> _What the exercise asks_: From the records below, transcribe exactly the lines that begin at the line with "ATOM 95 N N" and end at the line with "ATOM 128 O O", both included.

+++

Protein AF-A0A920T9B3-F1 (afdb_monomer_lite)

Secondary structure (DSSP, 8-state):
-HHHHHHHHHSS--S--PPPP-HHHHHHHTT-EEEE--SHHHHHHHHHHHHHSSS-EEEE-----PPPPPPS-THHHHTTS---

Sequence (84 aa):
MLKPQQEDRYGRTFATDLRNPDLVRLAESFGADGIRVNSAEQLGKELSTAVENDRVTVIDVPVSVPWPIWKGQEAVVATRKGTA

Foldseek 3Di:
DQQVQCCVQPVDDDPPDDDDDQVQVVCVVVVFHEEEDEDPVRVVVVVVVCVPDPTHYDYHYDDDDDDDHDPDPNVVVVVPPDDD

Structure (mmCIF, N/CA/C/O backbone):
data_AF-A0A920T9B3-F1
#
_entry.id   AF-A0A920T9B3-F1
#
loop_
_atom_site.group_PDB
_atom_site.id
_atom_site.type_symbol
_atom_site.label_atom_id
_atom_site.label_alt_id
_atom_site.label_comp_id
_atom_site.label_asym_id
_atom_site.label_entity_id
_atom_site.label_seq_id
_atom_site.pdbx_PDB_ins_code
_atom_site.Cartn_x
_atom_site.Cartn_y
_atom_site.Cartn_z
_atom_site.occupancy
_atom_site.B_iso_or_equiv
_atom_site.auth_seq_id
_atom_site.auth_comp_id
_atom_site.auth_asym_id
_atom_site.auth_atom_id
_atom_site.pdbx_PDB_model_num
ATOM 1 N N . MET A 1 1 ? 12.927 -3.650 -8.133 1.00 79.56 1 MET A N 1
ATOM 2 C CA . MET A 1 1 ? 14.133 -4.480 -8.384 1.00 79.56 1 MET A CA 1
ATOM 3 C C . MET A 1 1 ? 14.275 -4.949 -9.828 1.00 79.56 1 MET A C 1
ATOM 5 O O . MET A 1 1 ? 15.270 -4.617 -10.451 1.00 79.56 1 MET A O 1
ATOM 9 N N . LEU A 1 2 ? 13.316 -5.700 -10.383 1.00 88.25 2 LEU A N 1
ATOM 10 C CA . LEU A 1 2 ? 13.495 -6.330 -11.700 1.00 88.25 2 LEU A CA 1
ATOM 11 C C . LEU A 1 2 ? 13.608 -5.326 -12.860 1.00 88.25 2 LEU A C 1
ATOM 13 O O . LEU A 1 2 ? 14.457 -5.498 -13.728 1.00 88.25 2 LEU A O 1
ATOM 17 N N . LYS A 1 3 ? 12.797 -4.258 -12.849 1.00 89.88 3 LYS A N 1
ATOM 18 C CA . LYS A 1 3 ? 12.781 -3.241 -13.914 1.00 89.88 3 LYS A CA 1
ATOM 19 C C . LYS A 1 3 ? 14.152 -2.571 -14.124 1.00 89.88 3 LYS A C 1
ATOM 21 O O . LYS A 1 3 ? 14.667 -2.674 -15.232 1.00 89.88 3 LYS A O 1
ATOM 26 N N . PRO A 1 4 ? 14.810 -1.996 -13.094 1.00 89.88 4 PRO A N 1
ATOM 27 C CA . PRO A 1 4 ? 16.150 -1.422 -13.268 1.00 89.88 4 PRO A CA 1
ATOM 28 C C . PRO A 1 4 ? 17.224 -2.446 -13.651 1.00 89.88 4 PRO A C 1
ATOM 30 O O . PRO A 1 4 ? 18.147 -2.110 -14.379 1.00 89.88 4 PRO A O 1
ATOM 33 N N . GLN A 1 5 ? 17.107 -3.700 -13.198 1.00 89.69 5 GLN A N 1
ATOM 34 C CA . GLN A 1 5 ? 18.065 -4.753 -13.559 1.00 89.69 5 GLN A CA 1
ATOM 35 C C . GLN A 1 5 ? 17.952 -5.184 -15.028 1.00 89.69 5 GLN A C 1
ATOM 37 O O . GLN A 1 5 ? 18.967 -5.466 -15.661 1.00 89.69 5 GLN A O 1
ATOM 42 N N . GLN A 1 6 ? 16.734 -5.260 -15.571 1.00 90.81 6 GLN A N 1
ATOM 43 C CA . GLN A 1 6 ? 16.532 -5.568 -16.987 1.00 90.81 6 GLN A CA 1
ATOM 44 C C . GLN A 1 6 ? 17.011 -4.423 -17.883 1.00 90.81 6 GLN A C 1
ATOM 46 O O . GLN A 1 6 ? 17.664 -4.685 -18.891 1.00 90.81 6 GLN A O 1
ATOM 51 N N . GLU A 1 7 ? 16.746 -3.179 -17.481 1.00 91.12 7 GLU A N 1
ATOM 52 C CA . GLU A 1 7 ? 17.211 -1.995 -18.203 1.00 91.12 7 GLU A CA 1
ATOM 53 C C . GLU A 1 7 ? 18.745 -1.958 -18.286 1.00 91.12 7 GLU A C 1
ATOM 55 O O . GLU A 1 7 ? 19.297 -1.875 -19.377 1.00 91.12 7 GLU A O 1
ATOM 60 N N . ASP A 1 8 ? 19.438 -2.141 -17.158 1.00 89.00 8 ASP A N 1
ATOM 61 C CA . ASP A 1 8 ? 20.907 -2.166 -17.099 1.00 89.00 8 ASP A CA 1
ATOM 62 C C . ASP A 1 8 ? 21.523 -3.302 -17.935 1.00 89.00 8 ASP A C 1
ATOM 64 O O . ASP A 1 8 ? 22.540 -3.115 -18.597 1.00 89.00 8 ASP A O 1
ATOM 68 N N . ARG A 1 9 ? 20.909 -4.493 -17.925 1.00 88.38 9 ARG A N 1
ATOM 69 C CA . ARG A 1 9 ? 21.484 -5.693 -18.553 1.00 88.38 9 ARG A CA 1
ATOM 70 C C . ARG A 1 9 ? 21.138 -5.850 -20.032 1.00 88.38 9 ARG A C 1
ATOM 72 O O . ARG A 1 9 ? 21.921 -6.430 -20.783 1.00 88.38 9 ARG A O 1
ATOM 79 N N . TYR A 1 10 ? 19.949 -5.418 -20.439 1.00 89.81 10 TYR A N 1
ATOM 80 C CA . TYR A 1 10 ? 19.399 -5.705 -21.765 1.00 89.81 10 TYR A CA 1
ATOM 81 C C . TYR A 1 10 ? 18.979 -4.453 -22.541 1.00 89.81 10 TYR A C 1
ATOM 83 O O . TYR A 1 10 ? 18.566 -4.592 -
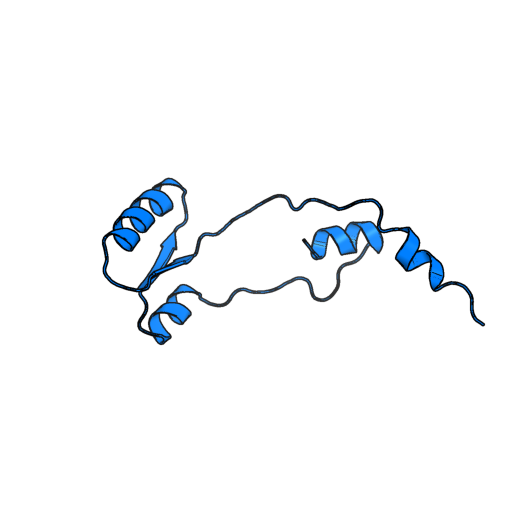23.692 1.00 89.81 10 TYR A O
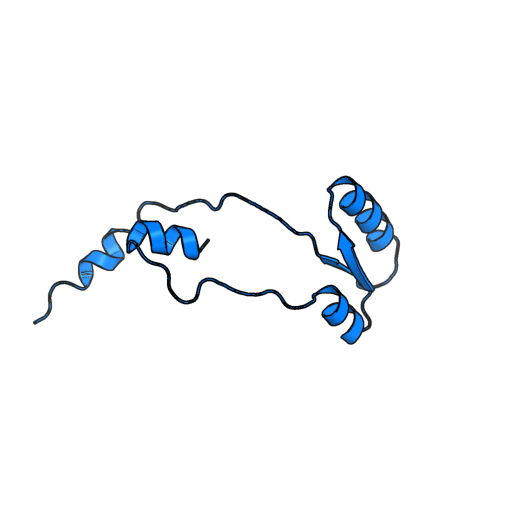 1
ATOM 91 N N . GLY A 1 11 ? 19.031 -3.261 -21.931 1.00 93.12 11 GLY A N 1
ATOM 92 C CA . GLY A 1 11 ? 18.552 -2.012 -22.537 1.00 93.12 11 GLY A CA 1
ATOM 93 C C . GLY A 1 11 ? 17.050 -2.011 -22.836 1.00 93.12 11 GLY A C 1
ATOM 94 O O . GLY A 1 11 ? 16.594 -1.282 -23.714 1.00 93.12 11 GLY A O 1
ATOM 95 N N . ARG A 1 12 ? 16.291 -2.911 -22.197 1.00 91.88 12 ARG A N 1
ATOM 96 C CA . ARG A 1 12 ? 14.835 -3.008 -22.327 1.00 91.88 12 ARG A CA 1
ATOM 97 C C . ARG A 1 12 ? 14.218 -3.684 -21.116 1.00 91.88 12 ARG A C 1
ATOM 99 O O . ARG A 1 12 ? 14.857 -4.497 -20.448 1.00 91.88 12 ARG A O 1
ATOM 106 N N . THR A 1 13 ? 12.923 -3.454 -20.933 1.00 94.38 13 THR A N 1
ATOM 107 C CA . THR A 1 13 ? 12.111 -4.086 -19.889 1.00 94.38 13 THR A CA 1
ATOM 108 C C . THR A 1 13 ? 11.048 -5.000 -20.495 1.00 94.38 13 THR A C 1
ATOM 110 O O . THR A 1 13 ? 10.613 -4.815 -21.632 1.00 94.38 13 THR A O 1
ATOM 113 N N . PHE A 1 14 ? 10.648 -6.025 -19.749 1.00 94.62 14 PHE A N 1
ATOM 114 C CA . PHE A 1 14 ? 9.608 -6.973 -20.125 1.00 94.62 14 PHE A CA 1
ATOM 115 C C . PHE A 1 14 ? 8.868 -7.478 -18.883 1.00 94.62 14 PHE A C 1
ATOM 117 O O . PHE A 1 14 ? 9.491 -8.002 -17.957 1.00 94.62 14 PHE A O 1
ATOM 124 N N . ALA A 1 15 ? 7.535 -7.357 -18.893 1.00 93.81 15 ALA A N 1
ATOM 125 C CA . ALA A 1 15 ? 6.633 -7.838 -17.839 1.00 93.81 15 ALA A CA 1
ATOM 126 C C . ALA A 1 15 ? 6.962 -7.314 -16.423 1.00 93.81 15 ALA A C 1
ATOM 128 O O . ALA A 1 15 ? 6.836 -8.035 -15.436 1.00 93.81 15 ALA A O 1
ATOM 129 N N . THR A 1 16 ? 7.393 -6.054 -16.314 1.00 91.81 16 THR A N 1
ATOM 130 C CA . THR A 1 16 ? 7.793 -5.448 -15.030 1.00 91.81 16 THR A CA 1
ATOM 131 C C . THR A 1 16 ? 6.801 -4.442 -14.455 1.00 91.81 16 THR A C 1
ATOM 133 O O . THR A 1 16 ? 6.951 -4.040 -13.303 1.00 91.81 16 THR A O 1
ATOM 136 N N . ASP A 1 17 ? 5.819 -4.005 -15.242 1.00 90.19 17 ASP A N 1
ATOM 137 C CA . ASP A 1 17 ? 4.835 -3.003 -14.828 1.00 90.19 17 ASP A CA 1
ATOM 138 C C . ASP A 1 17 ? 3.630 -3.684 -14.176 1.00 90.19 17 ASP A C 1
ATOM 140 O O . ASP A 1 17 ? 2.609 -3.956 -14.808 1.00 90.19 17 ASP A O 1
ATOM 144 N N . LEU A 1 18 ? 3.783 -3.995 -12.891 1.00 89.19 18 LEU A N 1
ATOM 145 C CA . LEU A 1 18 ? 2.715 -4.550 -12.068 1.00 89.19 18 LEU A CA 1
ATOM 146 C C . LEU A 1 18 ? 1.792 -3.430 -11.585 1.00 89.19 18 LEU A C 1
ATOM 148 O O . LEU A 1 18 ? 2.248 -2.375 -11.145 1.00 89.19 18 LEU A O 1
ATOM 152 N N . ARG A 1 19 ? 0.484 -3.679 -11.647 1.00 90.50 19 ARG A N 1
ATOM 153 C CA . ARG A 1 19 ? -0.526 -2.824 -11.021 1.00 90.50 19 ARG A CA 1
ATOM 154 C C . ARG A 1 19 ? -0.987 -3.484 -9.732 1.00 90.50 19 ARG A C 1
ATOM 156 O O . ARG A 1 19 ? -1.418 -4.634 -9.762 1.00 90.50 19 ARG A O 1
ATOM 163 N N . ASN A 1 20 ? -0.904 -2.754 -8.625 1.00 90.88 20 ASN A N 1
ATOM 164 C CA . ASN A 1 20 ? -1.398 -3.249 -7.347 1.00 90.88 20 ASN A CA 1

+++

> _Answer_:
ATOM 95 N N . ARG A 1 12 ? 16.291 -2.911 -22.197 1.00 91.88 12 ARG A N 1
ATOM 96 C CA . ARG A 1 12 ? 14.835 -3.008 -22.327 1.00 91.88 12 ARG A CA 1
ATOM 97 C C . ARG A 1 12 ? 14.218 -3.684 -21.116 1.00 91.88 12 ARG A C 1
ATOM 99 O O . ARG A 1 12 ? 14.857 -4.497 -20.448 1.00 91.88 12 ARG A O 1
ATOM 106 N N . THR A 1 13 ? 12.923 -3.454 -20.933 1.00 94.38 13 THR A N 1
ATOM 107 C CA . THR A 1 13 ? 12.111 -4.086 -19.889 1.00 94.38 13 THR A CA 1
ATOM 108 C C . THR A 1 13 ? 11.048 -5.000 -20.495 1.00 94.38 13 THR A C 1
ATOM 110 O O . THR A 1 13 ? 10.613 -4.815 -21.632 1.00 94.38 13 THR A O 1
ATOM 113 N N . PHE A 1 14 ? 10.648 -6.025 -19.749 1.00 94.62 14 PHE A N 1
ATOM 114 C CA . PHE A 1 14 ? 9.608 -6.973 -20.125 1.00 94.62 14 PHE A CA 1
ATOM 115 C C . PHE A 1 14 ? 8.868 -7.478 -18.883 1.00 94.62 14 PHE A C 1
ATOM 117 O O . PHE A 1 14 ? 9.491 -8.002 -17.957 1.00 94.62 14 PHE A O 1
ATOM 124 N N . ALA A 1 15 ? 7.535 -7.357 -18.893 1.00 93.81 15 ALA A N 1
ATOM 125 C CA . ALA A 1 15 ? 6.633 -7.838 -17.839 1.00 93.81 15 ALA A CA 1
ATOM 126 C C . ALA A 1 15 ? 6.962 -7.314 -16.423 1.00 93.81 15 ALA A C 1
ATOM 128 O O . ALA A 1 15 ? 6.836 -8.035 -15.436 1.00 93.81 15 ALA A O 1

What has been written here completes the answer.